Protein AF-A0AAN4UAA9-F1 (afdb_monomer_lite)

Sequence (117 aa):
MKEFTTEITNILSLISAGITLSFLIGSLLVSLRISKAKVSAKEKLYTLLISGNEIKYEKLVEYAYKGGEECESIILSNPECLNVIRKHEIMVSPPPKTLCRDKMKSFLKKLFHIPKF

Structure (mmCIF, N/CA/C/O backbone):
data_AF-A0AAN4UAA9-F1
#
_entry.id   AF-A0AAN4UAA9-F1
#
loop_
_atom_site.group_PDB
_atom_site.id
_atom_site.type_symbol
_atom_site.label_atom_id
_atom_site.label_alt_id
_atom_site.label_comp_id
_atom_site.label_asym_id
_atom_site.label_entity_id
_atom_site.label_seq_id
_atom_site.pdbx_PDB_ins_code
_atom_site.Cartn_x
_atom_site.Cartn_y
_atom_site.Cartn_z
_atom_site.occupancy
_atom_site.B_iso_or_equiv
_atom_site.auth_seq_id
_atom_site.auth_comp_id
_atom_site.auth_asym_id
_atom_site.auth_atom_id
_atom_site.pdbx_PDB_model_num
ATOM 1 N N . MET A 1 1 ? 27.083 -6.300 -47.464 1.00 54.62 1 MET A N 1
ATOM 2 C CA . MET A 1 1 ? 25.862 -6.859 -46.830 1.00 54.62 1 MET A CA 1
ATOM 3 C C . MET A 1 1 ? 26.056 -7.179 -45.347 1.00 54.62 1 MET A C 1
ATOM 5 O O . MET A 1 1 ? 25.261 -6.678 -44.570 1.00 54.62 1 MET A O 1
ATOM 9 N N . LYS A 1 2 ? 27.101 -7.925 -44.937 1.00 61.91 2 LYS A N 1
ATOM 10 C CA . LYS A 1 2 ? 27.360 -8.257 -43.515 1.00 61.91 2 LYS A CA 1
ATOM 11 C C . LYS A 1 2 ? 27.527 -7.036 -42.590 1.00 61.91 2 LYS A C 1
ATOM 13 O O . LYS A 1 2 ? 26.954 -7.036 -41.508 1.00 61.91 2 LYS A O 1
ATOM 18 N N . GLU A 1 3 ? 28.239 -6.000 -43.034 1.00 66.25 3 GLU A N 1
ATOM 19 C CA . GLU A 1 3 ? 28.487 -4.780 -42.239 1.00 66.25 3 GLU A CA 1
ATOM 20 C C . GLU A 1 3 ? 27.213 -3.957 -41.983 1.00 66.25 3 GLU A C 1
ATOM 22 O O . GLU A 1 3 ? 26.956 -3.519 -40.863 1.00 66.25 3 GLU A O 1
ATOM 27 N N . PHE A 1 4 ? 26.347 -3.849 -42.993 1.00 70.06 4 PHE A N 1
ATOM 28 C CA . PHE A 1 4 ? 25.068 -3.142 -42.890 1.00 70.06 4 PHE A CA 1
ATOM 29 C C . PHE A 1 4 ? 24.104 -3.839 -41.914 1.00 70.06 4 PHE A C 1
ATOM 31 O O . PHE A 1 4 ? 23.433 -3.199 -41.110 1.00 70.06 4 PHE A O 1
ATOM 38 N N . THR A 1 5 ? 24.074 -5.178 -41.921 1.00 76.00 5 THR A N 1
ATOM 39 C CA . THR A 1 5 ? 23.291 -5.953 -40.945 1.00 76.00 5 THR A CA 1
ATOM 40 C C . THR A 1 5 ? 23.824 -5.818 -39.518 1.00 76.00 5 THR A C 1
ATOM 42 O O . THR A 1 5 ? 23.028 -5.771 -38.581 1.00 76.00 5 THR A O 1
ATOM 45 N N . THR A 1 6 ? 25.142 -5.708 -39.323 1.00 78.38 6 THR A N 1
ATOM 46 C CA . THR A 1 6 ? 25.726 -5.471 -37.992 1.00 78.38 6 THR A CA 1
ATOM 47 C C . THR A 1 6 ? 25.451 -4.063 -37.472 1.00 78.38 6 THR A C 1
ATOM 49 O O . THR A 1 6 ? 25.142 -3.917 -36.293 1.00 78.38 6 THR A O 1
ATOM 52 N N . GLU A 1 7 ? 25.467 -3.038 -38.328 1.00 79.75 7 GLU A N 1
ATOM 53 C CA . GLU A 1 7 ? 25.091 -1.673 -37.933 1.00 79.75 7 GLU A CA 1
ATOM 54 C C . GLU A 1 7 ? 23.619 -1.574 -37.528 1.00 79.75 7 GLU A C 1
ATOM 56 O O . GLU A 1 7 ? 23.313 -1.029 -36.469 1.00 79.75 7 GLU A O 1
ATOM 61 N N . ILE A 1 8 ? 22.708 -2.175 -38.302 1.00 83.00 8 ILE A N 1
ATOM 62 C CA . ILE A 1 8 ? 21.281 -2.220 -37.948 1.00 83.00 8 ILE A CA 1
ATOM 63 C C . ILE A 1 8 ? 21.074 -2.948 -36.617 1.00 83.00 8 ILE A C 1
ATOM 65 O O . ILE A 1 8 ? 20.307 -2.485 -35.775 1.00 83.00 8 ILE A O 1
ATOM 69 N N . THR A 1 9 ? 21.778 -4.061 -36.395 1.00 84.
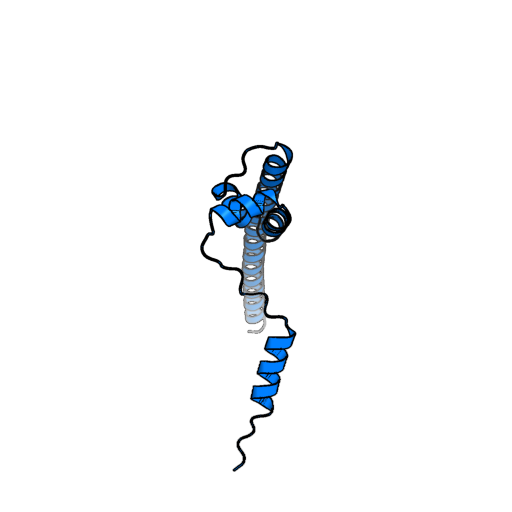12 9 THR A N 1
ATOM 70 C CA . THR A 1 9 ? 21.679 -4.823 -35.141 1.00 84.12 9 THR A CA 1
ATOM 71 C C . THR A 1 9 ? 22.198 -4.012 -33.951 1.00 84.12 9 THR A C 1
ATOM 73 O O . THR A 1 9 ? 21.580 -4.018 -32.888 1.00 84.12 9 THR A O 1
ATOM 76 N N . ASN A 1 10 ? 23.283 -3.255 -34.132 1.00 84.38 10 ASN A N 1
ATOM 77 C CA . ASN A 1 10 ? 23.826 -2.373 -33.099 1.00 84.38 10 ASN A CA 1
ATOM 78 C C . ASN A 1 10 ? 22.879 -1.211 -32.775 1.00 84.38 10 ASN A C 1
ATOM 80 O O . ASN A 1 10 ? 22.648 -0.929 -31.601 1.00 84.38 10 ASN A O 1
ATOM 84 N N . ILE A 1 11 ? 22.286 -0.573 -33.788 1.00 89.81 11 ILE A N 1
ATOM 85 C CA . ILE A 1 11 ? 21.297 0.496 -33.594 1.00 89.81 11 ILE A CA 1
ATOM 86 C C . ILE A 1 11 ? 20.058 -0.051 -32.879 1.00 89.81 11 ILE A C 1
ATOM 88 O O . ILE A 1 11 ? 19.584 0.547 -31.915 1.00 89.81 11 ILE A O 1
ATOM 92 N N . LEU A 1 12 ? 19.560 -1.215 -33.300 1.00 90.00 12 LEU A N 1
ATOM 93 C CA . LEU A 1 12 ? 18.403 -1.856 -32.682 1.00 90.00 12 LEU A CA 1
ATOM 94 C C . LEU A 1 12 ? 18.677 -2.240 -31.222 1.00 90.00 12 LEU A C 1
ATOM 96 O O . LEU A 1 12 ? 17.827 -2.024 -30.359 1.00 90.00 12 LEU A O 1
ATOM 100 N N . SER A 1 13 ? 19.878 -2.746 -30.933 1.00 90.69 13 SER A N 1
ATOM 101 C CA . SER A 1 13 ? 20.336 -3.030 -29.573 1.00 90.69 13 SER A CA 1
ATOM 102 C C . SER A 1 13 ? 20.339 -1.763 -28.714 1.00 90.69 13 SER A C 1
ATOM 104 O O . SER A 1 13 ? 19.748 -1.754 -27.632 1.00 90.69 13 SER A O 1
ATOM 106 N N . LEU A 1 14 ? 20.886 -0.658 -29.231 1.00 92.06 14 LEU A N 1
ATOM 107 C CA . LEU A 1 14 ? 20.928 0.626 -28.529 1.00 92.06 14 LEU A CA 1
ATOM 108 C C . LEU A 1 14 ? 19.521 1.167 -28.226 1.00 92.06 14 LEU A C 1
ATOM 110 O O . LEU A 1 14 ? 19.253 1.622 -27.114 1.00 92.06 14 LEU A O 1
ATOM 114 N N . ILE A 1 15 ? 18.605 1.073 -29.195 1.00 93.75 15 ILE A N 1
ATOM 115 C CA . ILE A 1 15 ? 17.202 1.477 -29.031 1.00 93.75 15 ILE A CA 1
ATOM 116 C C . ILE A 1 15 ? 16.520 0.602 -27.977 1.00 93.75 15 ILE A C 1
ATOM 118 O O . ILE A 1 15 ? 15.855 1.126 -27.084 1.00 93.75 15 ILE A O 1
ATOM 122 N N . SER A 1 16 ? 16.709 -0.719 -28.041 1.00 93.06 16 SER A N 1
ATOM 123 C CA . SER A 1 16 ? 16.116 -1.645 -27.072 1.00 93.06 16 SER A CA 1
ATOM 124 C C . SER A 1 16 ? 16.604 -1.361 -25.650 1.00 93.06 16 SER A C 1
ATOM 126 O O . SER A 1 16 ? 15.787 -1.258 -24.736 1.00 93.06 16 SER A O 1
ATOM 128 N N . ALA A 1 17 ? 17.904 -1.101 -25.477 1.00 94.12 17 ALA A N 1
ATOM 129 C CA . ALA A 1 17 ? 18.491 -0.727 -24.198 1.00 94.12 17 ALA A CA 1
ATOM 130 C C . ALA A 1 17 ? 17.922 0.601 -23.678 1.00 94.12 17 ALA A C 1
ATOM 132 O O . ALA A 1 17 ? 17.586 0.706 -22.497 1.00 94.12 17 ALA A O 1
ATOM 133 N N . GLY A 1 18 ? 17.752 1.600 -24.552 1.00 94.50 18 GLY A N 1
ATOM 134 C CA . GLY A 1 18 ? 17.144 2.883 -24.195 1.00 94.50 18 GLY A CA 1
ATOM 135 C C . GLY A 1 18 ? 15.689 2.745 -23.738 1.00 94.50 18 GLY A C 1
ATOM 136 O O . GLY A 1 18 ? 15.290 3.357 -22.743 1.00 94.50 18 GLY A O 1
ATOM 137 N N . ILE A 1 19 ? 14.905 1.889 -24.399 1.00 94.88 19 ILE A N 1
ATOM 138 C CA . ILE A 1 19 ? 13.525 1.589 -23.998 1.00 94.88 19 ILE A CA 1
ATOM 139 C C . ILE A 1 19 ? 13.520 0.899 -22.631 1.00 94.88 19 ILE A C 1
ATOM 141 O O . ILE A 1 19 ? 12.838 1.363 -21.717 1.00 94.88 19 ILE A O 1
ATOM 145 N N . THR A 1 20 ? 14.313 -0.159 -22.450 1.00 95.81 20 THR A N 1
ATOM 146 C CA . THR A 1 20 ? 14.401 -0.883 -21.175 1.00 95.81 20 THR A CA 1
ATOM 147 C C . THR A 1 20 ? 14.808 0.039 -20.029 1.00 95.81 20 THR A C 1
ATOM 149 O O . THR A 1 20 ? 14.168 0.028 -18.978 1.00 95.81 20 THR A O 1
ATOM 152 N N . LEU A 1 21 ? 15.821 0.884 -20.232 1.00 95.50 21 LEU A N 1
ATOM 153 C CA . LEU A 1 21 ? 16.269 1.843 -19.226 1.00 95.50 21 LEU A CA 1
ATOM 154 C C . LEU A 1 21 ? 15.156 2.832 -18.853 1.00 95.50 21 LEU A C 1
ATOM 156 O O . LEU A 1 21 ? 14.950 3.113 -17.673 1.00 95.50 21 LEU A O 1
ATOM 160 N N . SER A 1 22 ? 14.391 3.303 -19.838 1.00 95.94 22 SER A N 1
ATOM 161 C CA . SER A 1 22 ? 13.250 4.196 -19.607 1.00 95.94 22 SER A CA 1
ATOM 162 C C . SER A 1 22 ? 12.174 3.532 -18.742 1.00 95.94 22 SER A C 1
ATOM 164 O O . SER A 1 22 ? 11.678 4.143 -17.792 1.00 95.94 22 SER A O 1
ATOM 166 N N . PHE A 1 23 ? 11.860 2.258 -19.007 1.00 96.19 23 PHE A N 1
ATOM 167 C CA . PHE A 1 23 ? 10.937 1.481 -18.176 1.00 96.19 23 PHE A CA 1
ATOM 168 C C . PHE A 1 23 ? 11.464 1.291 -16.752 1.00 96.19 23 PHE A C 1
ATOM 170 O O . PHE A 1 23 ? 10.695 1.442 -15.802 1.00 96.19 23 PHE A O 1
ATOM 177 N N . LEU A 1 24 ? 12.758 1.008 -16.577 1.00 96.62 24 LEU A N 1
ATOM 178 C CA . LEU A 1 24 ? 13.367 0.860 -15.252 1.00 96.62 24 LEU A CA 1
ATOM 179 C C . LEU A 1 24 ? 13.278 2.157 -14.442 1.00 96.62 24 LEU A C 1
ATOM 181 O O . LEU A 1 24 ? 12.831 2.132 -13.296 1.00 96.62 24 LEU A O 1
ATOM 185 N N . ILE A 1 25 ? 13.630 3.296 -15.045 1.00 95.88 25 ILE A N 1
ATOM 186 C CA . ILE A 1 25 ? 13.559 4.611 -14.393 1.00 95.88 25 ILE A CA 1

┄┄┄┄┄┄┄┄┄┄┄┄┄┄┄┄┄┄┄┄

Beginning with the line containing "ATOM 9 N N ." and ending with the line containing "ATOM 20 C C", extract those lines exactly from the listing above, and only those.

ATOM 9 N N . LYS A 1 2 ? 27.101 -7.925 -44.937 1.00 61.91 2 LYS A N 1
ATOM 10 C CA . LYS A 1 2 ? 27.360 -8.257 -43.515 1.00 61.91 2 LYS A CA 1
ATOM 11 C C . LYS A 1 2 ? 27.527 -7.036 -42.590 1.00 61.91 2 LYS A C 1
ATOM 13 O O . LYS A 1 2 ? 26.954 -7.036 -41.508 1.00 61.91 2 LYS A O 1
ATOM 18 N N . GLU A 1 3 ? 28.239 -6.000 -43.034 1.00 66.25 3 GLU A N 1
ATOM 19 C CA . GLU A 1 3 ? 28.487 -4.780 -42.239 1.00 66.25 3 GLU A CA 1
ATOM 20 C C . GLU A 1 3 ? 27.213 -3.957 -41.983 1.00 66.25 3 GLU A C 1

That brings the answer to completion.